Exercise requirements
Given the records below, would you repeat exactly the lines that begin at the one containing "ATOM 163 N N" and end at the one containing "ATOM 167 O O", inclusive?

Data records
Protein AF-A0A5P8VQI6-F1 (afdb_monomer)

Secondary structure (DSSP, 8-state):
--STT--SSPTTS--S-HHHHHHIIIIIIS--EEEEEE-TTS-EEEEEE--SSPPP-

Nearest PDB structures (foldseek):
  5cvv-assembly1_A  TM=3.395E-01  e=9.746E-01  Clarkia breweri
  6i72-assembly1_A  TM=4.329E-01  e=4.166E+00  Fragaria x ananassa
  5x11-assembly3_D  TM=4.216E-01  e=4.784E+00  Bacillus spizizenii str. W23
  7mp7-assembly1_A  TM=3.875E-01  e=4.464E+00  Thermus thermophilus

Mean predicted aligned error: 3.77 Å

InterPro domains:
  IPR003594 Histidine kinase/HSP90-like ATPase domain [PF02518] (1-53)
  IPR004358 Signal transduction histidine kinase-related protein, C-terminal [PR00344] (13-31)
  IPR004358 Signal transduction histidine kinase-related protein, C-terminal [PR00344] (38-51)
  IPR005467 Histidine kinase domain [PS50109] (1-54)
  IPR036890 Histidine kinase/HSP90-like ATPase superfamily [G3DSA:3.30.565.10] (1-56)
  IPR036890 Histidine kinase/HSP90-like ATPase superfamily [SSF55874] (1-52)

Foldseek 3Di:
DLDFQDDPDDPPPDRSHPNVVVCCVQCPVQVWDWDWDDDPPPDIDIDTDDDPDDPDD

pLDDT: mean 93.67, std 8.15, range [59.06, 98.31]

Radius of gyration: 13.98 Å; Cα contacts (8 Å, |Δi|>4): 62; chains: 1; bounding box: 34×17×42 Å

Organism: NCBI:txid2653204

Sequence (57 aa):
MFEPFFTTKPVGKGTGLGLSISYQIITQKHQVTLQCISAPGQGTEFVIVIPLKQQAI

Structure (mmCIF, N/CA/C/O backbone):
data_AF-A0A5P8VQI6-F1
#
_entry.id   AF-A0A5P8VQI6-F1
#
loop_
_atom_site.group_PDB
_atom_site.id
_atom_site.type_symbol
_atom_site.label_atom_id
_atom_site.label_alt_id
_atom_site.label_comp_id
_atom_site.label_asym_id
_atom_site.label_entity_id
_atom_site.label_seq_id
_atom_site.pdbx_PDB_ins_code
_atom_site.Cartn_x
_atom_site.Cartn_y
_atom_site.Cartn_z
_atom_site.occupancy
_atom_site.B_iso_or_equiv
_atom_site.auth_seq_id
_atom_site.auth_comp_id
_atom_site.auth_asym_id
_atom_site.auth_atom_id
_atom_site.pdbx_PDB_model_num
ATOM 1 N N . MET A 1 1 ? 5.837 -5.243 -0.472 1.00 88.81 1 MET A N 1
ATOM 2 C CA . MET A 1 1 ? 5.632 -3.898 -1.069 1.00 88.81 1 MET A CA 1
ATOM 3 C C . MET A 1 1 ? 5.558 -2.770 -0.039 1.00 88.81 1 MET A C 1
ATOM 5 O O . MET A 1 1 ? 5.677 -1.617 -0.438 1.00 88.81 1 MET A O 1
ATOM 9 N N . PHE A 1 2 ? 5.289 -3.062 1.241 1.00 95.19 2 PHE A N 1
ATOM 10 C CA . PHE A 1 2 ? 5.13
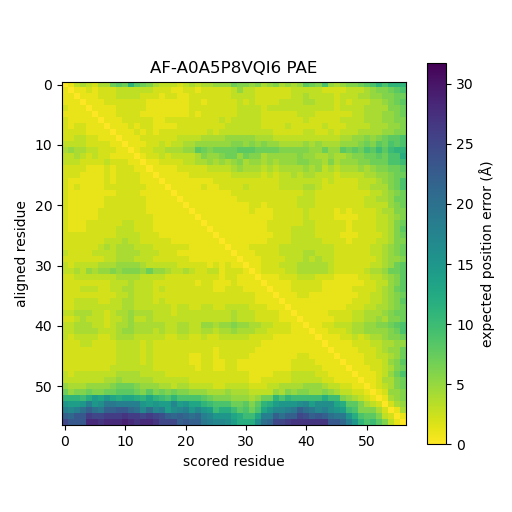5 -2.050 2.299 1.00 95.19 2 PHE A CA 1
ATOM 11 C C . PHE A 1 2 ? 6.426 -1.826 3.099 1.00 95.19 2 PHE A C 1
ATOM 13 O O . PHE A 1 2 ? 6.443 -1.066 4.064 1.00 95.19 2 PHE A O 1
ATOM 20 N N . GLU A 1 3 ? 7.513 -2.483 2.706 1.00 96.25 3 GLU A N 1
ATOM 21 C CA . GLU A 1 3 ? 8.836 -2.282 3.271 1.00 96.25 3 GLU A CA 1
ATOM 22 C C . GLU A 1 3 ? 9.372 -0.903 2.851 1.00 96.25 3 GLU A C 1
ATOM 24 O O . GLU A 1 3 ? 9.210 -0.509 1.689 1.00 96.25 3 GLU A O 1
ATOM 29 N N . PRO A 1 4 ? 10.020 -0.152 3.759 1.00 96.88 4 PRO A N 1
ATOM 30 C CA . PRO A 1 4 ? 10.673 1.100 3.401 1.00 96.88 4 PRO A CA 1
ATOM 31 C C . PRO A 1 4 ? 11.638 0.923 2.226 1.00 96.88 4 PRO A C 1
ATOM 33 O O . PRO A 1 4 ? 12.361 -0.069 2.148 1.00 96.88 4 PRO A O 1
ATOM 36 N N . PHE A 1 5 ? 11.661 1.910 1.332 1.00 96.06 5 PHE A N 1
ATOM 37 C CA . PHE A 1 5 ? 12.519 1.967 0.142 1.00 96.06 5 PHE A CA 1
ATOM 38 C C . PHE A 1 5 ? 12.207 0.942 -0.959 1.00 96.06 5 PHE A C 1
ATOM 40 O O . PHE A 1 5 ? 12.834 0.992 -2.019 1.00 96.06 5 PHE A O 1
ATOM 47 N N . PHE A 1 6 ? 11.214 0.063 -0.786 1.00 96.44 6 PHE A N 1
ATOM 48 C CA . PHE A 1 6 ? 10.780 -0.829 -1.860 1.00 96.44 6 PHE A CA 1
ATOM 49 C C . PHE A 1 6 ? 10.182 -0.026 -3.026 1.00 96.44 6 PHE A C 1
ATOM 51 O O . PHE A 1 6 ? 9.262 0.779 -2.863 1.00 96.44 6 PHE A O 1
ATOM 58 N N . THR A 1 7 ? 10.686 -0.258 -4.238 1.00 96.62 7 THR A N 1
ATOM 59 C CA . THR A 1 7 ? 10.163 0.362 -5.458 1.00 96.62 7 THR A CA 1
ATOM 60 C C . THR A 1 7 ? 10.493 -0.485 -6.681 1.00 96.62 7 THR A C 1
ATOM 62 O O . THR A 1 7 ? 11.582 -1.039 -6.788 1.00 96.62 7 THR A O 1
ATOM 65 N N . THR A 1 8 ? 9.563 -0.549 -7.632 1.00 96.38 8 THR A N 1
ATOM 66 C CA . THR A 1 8 ? 9.810 -1.092 -8.980 1.00 96
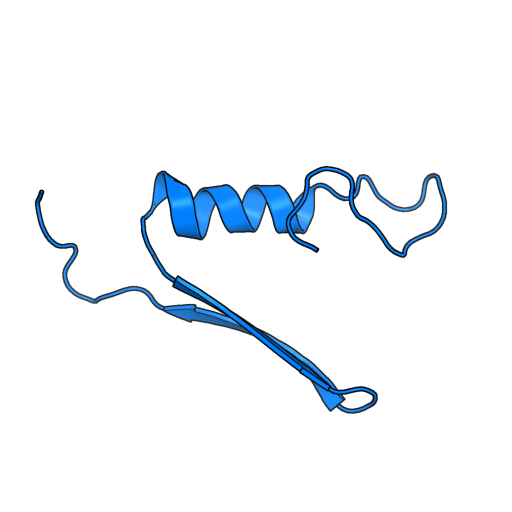.38 8 THR A CA 1
ATOM 67 C C . THR A 1 8 ? 10.265 -0.014 -9.966 1.00 96.38 8 THR A C 1
ATOM 69 O O . THR A 1 8 ? 10.643 -0.317 -11.094 1.00 96.38 8 THR A O 1
ATOM 72 N N . LYS A 1 9 ? 10.229 1.264 -9.561 1.00 96.31 9 LYS A N 1
ATOM 73 C CA . LY
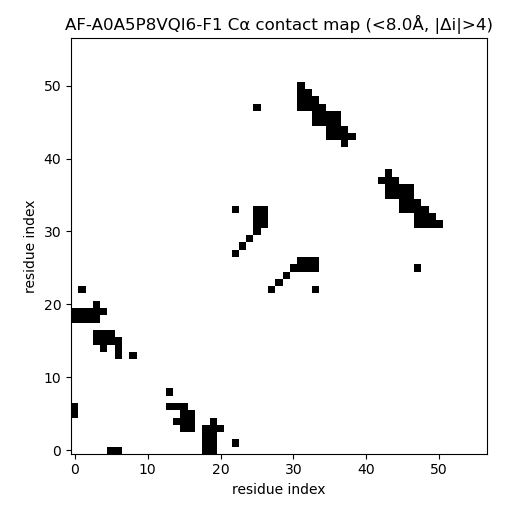S A 1 9 ? 10.720 2.379 -10.377 1.00 96.31 9 LYS A CA 1
ATOM 74 C C . LYS A 1 9 ? 12.254 2.359 -10.448 1.00 96.31 9 LYS A C 1
ATOM 76 O O . LYS A 1 9 ? 12.887 2.025 -9.447 1.00 96.31 9 LYS A O 1
ATOM 81 N N . PRO A 1 10 ? 12.850 2.805 -11.568 1.00 97.31 10 PRO A N 1
ATOM 82 C CA . PRO A 1 10 ? 14.296 2.968 -11.682 1.00 97.31 10 PRO A CA 1
ATOM 83 C C . PRO A 1 10 ? 14.890 3.906 -10.623 1.00 97.31 10 PRO A C 1
ATOM 85 O O . PRO A 1 10 ? 14.200 4.764 -10.059 1.00 97.31 10 PRO A O 1
ATOM 88 N N . VAL A 1 11 ? 16.204 3.790 -10.416 1.00 95.06 11 VAL A N 1
ATOM 89 C CA . VAL A 1 11 ? 16.974 4.656 -9.511 1.00 95.06 11 VAL A CA 1
ATOM 90 C C . VAL A 1 11 ? 16.747 6.134 -9.852 1.00 95.06 11 VAL A C 1
ATOM 92 O O . VAL A 1 11 ? 16.717 6.527 -11.017 1.00 95.06 11 VAL A O 1
ATOM 95 N N . GLY A 1 12 ? 16.541 6.957 -8.820 1.00 94.88 12 GLY A N 1
ATOM 96 C CA . GLY A 1 12 ? 16.302 8.397 -8.960 1.00 94.88 12 GLY A CA 1
ATOM 97 C C . GLY A 1 12 ? 14.882 8.791 -9.394 1.00 94.88 12 GLY A C 1
ATOM 98 O O . GLY A 1 12 ? 14.599 9.980 -9.508 1.00 94.88 12 GLY A O 1
ATOM 99 N N . LYS A 1 13 ? 13.964 7.836 -9.618 1.00 95.00 13 LYS A N 1
ATOM 100 C CA . LYS A 1 13 ? 12.559 8.111 -10.006 1.00 95.00 13 LYS A CA 1
ATOM 101 C C . LYS A 1 13 ? 11.549 7.973 -8.861 1.00 95.00 13 LYS A C 1
ATOM 103 O O . LYS A 1 13 ? 10.340 8.091 -9.071 1.00 95.00 13 LYS A O 1
ATOM 108 N N . GLY A 1 14 ? 12.028 7.724 -7.648 1.00 94.00 14 GLY A N 1
ATOM 109 C CA . GLY A 1 14 ? 11.214 7.645 -6.444 1.00 94.00 14 GLY A CA 1
ATOM 110 C C . GLY A 1 14 ? 12.034 7.194 -5.243 1.00 94.00 14 GLY A C 1
ATOM 111 O O . GLY A 1 14 ? 13.115 6.636 -5.399 1.00 94.00 14 GLY A O 1
ATOM 112 N N . THR A 1 15 ? 11.503 7.439 -4.049 1.00 95.94 15 THR A N 1
ATOM 113 C CA . THR A 1 15 ? 12.146 7.068 -2.780 1.00 95.94 15 THR A CA 1
ATOM 114 C C . THR A 1 15 ? 11.711 5.700 -2.261 1.00 95.94 15 THR A C 1
ATOM 116 O O . THR A 1 15 ? 12.341 5.173 -1.356 1.00 95.94 15 THR A O 1
ATOM 119 N N . GLY A 1 16 ? 10.613 5.138 -2.784 1.00 96.25 16 GLY A N 1
ATOM 120 C CA . GLY A 1 16 ? 10.029 3.891 -2.273 1.00 96.25 16 GLY A CA 1
ATOM 121 C C . GLY A 1 16 ? 9.405 4.008 -0.874 1.00 96.25 16 GLY A C 1
ATOM 122 O O . GLY A 1 16 ? 9.204 3.000 -0.212 1.00 96.25 16 GLY A O 1
ATOM 123 N N . LEU A 1 17 ? 9.110 5.225 -0.395 1.00 97.75 17 LEU A N 1
ATOM 124 C CA . LEU A 1 17 ? 8.616 5.452 0.975 1.00 97.75 17 LEU A CA 1
ATOM 125 C C . LEU A 1 17 ? 7.091 5.594 1.099 1.00 97.75 17 LEU A C 1
ATOM 127 O O . LEU A 1 17 ? 6.548 5.490 2.194 1.00 97.75 17 LEU A O 1
ATOM 131 N N . GLY A 1 18 ? 6.378 5.853 0.001 1.00 96.69 18 GLY A N 1
ATOM 132 C CA . GLY A 1 18 ? 4.953 6.207 0.067 1.00 96.69 1
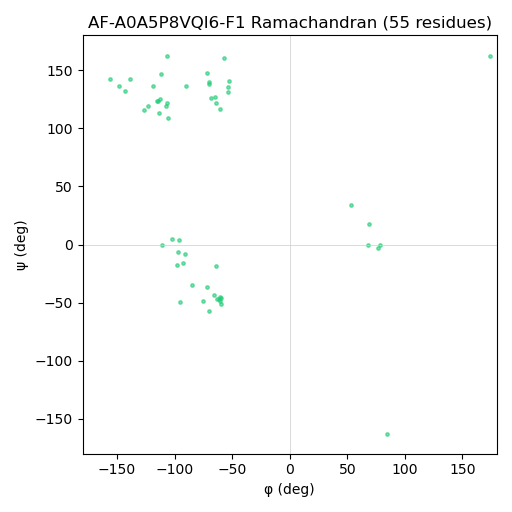8 GLY A CA 1
ATOM 133 C C . GLY A 1 18 ? 4.079 5.115 0.695 1.00 96.69 18 GLY A C 1
ATOM 134 O O . GLY A 1 18 ? 3.296 5.389 1.606 1.00 96.69 18 GLY A O 1
ATOM 135 N N . LEU A 1 19 ? 4.241 3.866 0.244 1.00 97.25 19 LEU A N 1
ATOM 136 C CA . LEU A 1 19 ? 3.451 2.741 0.751 1.00 97.25 19 LEU A CA 1
ATOM 137 C C . LEU A 1 19 ? 3.849 2.338 2.173 1.00 97.25 19 LEU A C 1
ATOM 139 O O . LEU A 1 19 ? 2.965 2.018 2.961 1.00 97.25 19 LEU A O 1
ATOM 143 N N . SER A 1 20 ? 5.133 2.407 2.534 1.00 97.56 20 SER A N 1
ATOM 144 C CA . SER A 1 20 ? 5.573 2.088 3.896 1.00 97.56 20 SER A CA 1
ATOM 145 C C . SER A 1 20 ? 5.026 3.086 4.918 1.00 97.56 20 SER A C 1
ATOM 147 O O . SER A 1 20 ? 4.514 2.678 5.958 1.00 97.56 20 SER
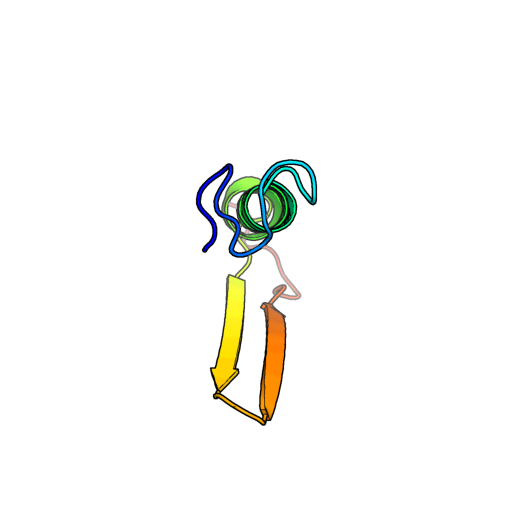 A O 1
ATOM 149 N N . ILE A 1 21 ? 5.053 4.387 4.598 1.00 97.75 21 ILE A N 1
ATOM 150 C CA . ILE A 1 21 ? 4.475 5.439 5.450 1.00 97.75 21 ILE A CA 1
ATOM 151 C C . ILE A 1 21 ? 2.961 5.243 5.583 1.00 97.75 21 ILE A C 1
ATOM 153 O O . ILE A 1 21 ? 2.426 5.269 6.690 1.00 97.75 21 ILE A O 1
ATOM 157 N N . SER A 1 22 ? 2.270 4.996 4.466 1.00 97.62 22 SER A N 1
ATOM 158 C CA . SER A 1 22 ? 0.820 4.763 4.473 1.00 97.62 22 SER A CA 1
ATOM 159 C C . SER A 1 22 ? 0.454 3.551 5.334 1.00 97.62 22 SER A C 1
ATOM 161 O O . SER A 1 22 ? -0.433 3.640 6.179 1.00 97.62 22 SER A O 1
ATOM 163 N N . TYR A 1 23 ? 1.181 2.440 5.184 1.00 97.38 23 TYR A N 1
ATOM 164 C CA . TYR A 1 23 ? 0.967 1.227 5.969 1.00 97.38 23 TYR A CA 1
ATOM 165 C C . TYR A 1 23 ? 1.163 1.468 7.469 1.00 97.38 23 TYR A C 1
ATOM 167 O O . TYR A 1 23 ? 0.321 1.054 8.263 1.00 97.38 23 TYR A O 1
ATOM 175 N N . GLN A 1 24 ? 2.230 2.170 7.866 1.00 97.25 24 GLN A N 1
ATOM 176 C CA . GLN A 1 24 ? 2.490 2.516 9.269 1.00 97.25 24 GLN A CA 1
ATOM 177 C C . GLN A 1 24 ? 1.374 3.383 9.863 1.00 97.25 24 GLN A C 1
ATOM 179 O O . GLN A 1 24 ? 0.874 3.089 10.948 1.00 97.25 24 GLN A O 1
ATOM 184 N N . ILE A 1 25 ? 0.944 4.425 9.146 1.00 96.75 25 ILE A N 1
ATOM 185 C CA . ILE A 1 25 ? -0.144 5.304 9.595 1.00 96.75 25 ILE A CA 1
ATOM 186 C C . ILE A 1 25 ? -1.427 4.491 9.794 1.00 96.75 25 ILE A C 1
ATOM 188 O O . ILE A 1 25 ? -2.036 4.543 10.860 1.00 96.75 25 ILE A O 1
ATOM 192 N N . ILE A 1 26 ? -1.824 3.712 8.793 1.00 96.44 26 ILE A N 1
ATOM 193 C CA . ILE A 1 26 ? -3.103 3.000 8.799 1.00 96.44 26 ILE A CA 1
ATOM 194 C C . ILE A 1 26 ? -3.073 1.865 9.838 1.00 96.44 26 ILE A C 1
ATOM 196 O O . ILE A 1 26 ? -3.861 1.857 10.781 1.00 96.44 26 ILE A O 1
ATOM 200 N N . THR A 1 27 ? -2.120 0.941 9.730 1.00 94.31 27 THR A N 1
ATOM 201 C CA . THR A 1 27 ? -2.137 -0.305 10.515 1.00 94.31 27 THR A CA 1
ATOM 202 C C . THR A 1 27 ? -1.534 -0.174 11.908 1.00 94.31 27 THR A C 1
ATOM 204 O O . THR A 1 27 ? -2.023 -0.807 12.836 1.00 94.31 27 THR A O 1
ATOM 207 N N . GLN A 1 28 ? -0.494 0.646 12.085 1.00 94.25 28 GLN A N 1
ATOM 208 C CA . GLN A 1 28 ? 0.227 0.726 13.361 1.00 94.25 28 GLN A CA 1
ATOM 209 C C . GLN A 1 28 ? -0.300 1.875 14.217 1.00 94.25 28 GLN A C 1
ATOM 211 O O . GLN A 1 28 ? -0.622 1.678 15.385 1.00 94.25 28 GLN A O 1
ATOM 216 N N . LYS A 1 29 ? -0.426 3.076 13.638 1.00 94.38 29 LYS A N 1
ATOM 217 C CA . LYS A 1 
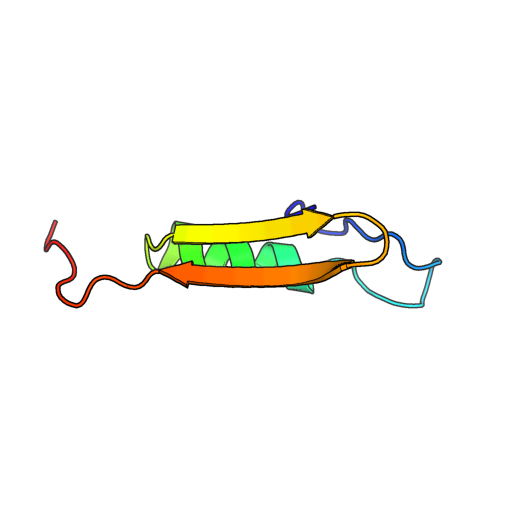29 ? -0.887 4.257 14.379 1.00 94.38 29 LYS A CA 1
ATOM 218 C C . LYS A 1 29 ? -2.394 4.230 14.624 1.00 94.38 29 LYS A C 1
ATOM 220 O O . LYS A 1 29 ? -2.826 4.482 15.744 1.00 94.38 29 LYS A O 1
ATOM 225 N N . HIS A 1 30 ? -3.186 3.956 13.590 1.00 92.75 30 HIS A N 1
ATOM 226 C CA . HIS A 1 30 ? -4.648 3.991 13.682 1.00 92.75 30 HIS A CA 1
ATOM 227 C C . HIS A 1 30 ? -5.290 2.617 13.923 1.00 92.75 30 HIS A C 1
ATOM 229 O O . HIS A 1 30 ? -6.494 2.559 14.172 1.00 92.75 30 HIS A O 1
ATOM 235 N N . GLN A 1 31 ? -4.500 1.534 13.898 1.00 92.94 31 GLN A N 1
ATOM 236 C CA . GLN A 1 31 ? -4.963 0.157 14.138 1.00 92.94 31 GLN A CA 1
ATOM 237 C C . GLN A 1 31 ? -6.146 -0.235 13.236 1.00 92.94 31 GLN A C 1
ATOM 239 O O . GLN A 1 31 ? -7.046 -0.973 13.631 1.00 92.94 31 GLN A O 1
ATOM 244 N N . VAL A 1 32 ? -6.148 0.287 12.008 1.00 94.56 32 VAL A N 1
ATOM 245 C CA . VAL A 1 32 ? -7.150 0.007 10.976 1.00 94.56 32 VAL A CA 1
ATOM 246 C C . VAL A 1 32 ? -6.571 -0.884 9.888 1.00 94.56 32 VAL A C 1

Task output
ATOM 163 N N . TYR A 1 23 ? 1.181 2.440 5.184 1.00 97.38 23 TYR A N 1
ATOM 164 C CA . TYR A 1 23 ? 0.967 1.227 5.969 1.00 97.38 23 TYR A CA 1
ATOM 165 C C . TYR A 1 23 ? 1.163 1.468 7.469 1.00 97.38 23 TYR A C 1
ATOM 167 O O . TYR A 1 23 ? 0.321 1.054 8.263 1.00 97.38 23 TYR A O 1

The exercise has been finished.